(Written by a father whose daughter went through treatment at PROMIS and who asked that this piece be made available for future family members to read.)
“This note was prepared a few weeks after our daughter had left PROMIS after six weeks of in-patient care and its intention is to offer parents, relations or friends of new patients some reassurance.
Our daughter was admitted to PROMIS after having suffered from anorexia for three years. Before that she was depressed and had experienced other difficulties. During this period she was seen by an educational psychologist, an experienced cognitive therapist, her GP, a consultant psychiatrist, different counsellors and therapists under the auspices of the psychiatrist, another psychotherapist, a homeopath and a hypnotherapist. As parents, we read as much as we could about the illness; trundled along to family therapy sessions; made efforts to contact other parents in a similar position as ourselves; and tried, and sometimes failed, to keep ourselves sane whilst our world was collapsing around us. We hesitated for a long time about ‘clinics’, as we had heard of horror stories and certainly did not wish to compound our existing guilt by making any more ‘mistakes’.

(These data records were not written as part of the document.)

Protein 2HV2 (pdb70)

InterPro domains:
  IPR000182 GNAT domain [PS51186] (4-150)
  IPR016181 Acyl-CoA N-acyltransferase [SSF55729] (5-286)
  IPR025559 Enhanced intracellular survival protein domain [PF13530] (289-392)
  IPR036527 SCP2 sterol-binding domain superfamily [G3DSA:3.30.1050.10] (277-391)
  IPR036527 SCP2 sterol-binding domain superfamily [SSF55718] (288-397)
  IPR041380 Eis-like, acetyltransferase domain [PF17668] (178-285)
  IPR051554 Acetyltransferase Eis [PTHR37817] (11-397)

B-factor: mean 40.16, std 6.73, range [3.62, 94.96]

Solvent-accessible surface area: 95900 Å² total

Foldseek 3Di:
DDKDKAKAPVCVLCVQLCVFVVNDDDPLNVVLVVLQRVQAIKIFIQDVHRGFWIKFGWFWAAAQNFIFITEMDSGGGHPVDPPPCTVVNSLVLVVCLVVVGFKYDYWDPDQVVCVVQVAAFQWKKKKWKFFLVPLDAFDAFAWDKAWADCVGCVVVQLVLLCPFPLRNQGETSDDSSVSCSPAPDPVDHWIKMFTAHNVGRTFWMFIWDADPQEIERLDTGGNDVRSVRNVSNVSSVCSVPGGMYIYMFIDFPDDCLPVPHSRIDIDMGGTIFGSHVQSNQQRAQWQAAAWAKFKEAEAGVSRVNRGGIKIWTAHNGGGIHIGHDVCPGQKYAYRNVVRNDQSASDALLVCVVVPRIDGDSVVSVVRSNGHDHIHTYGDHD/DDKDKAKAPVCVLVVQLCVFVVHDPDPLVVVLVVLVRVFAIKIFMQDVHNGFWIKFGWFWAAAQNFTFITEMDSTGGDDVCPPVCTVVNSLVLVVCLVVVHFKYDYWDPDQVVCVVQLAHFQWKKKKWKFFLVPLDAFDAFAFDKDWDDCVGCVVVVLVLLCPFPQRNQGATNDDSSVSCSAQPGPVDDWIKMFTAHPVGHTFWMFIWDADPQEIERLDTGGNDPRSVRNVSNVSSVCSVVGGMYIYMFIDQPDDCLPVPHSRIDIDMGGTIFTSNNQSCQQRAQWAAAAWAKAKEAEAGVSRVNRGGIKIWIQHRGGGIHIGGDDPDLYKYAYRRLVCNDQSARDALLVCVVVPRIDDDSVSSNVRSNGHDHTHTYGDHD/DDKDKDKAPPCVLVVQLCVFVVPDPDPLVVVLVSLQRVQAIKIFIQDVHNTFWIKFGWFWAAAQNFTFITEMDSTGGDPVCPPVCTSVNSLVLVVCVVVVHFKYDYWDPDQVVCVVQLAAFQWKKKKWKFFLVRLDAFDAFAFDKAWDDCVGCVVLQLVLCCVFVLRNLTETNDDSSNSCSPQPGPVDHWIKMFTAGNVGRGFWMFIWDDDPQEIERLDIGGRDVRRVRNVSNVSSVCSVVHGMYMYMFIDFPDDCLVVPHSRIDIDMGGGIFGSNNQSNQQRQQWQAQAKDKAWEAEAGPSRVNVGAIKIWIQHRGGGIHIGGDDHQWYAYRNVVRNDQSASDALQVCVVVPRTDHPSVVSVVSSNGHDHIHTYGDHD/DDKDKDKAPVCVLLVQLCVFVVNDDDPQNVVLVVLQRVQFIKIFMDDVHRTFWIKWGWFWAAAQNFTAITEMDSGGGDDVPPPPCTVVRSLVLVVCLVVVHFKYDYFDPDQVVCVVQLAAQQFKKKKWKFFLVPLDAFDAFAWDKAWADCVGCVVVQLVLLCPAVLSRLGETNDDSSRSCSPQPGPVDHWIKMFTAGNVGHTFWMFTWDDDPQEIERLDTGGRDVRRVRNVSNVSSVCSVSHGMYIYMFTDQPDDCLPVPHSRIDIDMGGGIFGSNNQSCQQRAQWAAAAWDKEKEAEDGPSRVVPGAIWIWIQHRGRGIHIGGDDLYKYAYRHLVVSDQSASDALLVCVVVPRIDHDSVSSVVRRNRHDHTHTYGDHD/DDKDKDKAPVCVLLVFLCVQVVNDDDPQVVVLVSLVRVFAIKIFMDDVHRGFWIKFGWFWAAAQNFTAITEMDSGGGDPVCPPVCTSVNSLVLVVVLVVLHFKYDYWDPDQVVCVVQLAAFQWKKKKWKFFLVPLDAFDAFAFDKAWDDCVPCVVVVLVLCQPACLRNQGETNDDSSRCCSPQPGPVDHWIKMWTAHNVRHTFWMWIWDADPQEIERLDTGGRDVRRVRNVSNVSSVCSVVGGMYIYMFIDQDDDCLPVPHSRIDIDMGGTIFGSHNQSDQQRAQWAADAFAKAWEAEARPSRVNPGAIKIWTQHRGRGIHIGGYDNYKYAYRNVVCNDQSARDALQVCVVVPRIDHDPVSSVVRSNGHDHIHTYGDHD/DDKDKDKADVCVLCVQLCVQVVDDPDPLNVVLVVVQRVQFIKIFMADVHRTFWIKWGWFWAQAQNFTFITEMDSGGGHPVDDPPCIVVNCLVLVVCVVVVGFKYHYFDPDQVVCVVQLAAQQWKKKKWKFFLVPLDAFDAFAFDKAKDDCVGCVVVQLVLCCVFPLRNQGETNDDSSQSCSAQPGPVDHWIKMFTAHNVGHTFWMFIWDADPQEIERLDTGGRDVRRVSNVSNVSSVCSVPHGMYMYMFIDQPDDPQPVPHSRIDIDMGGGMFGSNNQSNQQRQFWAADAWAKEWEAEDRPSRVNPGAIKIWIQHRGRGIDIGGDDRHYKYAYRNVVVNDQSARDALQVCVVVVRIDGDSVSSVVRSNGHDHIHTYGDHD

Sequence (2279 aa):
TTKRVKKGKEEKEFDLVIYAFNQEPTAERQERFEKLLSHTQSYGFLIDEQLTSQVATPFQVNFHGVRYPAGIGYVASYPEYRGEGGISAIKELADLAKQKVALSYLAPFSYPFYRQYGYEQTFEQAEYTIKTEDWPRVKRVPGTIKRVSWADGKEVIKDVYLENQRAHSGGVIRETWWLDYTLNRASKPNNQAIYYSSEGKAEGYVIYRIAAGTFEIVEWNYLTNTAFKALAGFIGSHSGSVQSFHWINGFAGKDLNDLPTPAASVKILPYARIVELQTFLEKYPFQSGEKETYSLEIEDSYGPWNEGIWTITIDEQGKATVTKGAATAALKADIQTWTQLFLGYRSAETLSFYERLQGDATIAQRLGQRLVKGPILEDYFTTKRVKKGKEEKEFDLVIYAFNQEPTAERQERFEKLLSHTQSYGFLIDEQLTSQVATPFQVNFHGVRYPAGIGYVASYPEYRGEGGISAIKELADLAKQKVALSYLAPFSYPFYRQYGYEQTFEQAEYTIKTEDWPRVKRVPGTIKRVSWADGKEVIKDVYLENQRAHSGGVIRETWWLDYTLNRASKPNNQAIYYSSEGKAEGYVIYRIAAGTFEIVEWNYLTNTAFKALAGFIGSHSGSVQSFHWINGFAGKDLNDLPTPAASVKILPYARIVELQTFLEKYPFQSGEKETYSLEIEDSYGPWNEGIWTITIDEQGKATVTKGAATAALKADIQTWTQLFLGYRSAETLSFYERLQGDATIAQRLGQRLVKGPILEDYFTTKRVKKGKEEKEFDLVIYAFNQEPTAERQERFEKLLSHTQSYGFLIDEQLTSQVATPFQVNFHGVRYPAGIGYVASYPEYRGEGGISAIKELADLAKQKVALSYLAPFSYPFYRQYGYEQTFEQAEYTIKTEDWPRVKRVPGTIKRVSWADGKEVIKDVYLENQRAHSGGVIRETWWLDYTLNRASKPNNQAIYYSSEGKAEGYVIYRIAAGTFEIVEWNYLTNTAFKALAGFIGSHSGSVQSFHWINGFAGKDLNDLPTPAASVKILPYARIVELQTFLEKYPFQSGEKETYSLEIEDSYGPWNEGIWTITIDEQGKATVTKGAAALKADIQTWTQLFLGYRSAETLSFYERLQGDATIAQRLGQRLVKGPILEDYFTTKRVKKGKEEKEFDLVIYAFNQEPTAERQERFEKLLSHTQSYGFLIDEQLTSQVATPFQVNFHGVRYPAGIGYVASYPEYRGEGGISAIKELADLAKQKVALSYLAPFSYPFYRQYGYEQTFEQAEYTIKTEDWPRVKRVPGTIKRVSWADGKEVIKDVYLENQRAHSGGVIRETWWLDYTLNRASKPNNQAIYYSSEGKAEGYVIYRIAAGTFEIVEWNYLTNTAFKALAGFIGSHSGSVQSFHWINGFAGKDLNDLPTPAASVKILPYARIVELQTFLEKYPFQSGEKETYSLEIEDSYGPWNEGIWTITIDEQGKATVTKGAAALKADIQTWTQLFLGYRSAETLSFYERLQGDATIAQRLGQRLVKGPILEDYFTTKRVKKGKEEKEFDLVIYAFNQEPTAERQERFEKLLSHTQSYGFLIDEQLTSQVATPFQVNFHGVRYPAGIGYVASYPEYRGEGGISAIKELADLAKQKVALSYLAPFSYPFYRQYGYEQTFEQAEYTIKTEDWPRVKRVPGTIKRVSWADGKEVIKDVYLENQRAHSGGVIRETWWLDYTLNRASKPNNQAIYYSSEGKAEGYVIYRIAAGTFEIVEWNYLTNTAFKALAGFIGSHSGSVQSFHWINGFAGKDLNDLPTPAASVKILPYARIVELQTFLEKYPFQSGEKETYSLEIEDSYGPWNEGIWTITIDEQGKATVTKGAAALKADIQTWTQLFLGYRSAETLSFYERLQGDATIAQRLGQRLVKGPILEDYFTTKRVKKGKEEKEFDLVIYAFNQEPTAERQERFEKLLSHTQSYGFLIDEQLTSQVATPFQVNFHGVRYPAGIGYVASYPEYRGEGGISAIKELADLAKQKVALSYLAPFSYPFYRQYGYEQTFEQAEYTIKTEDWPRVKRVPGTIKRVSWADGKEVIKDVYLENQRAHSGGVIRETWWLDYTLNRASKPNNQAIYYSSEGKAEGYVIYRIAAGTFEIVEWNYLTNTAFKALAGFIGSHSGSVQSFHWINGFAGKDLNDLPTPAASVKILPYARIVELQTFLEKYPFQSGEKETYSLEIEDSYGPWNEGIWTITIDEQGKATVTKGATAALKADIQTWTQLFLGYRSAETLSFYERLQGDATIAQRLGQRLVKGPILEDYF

Then, by a series of coincidences, we learned of PROMIS, took a deep breath and plunged in. If someone you love has been admitted to PROMIS then you will probably have experienced exactly the same spectrum of feelings and emotions as we have. It is hell on earth and the despair is not easily conveyed to one’s friends and less immediate relations.
And when your loved one is admitted there is the acute anxiety as to whether you have done the right thing. Should they be there at all? Perhaps we could have tried another therapist? Is this the best clinic? Do these people really know what they are doing? Wouldn’t it be better to separate anorexics from drug addicts and alcoholics from gamblers?
It was after attending a couple of Robert’s Sunday lunchtime lectures that we began to understand what had been going on in our daughter’s mind. I could not begin to add up the hours we spent trying to fathom the unfathomable and finally here was a man who explained the process logically, in plain English and with humanity.
It seemed to us that patients are treated with kindness and dignity. I am certain that there are, and always will be, difficult moments and that patients may feel that some of these could have been handled differently. In that context we have not encountered any ‘medical arrogance’, the staff listen to you and are keen to receive feedback so as to further refine the programme. We have learned also that these disorders do not ‘go quietly’ and that if you do receive a distressing cry for help from your loved one, it is likely to be from the illness and not the patient.
We can only write from our experience but we found the in-patient clinic in Kent to be a good place, a safe place and one that offers both patients and their families a way out of hell. And they try to do it with a light touch.
Trust them. And do the Family Workshop!”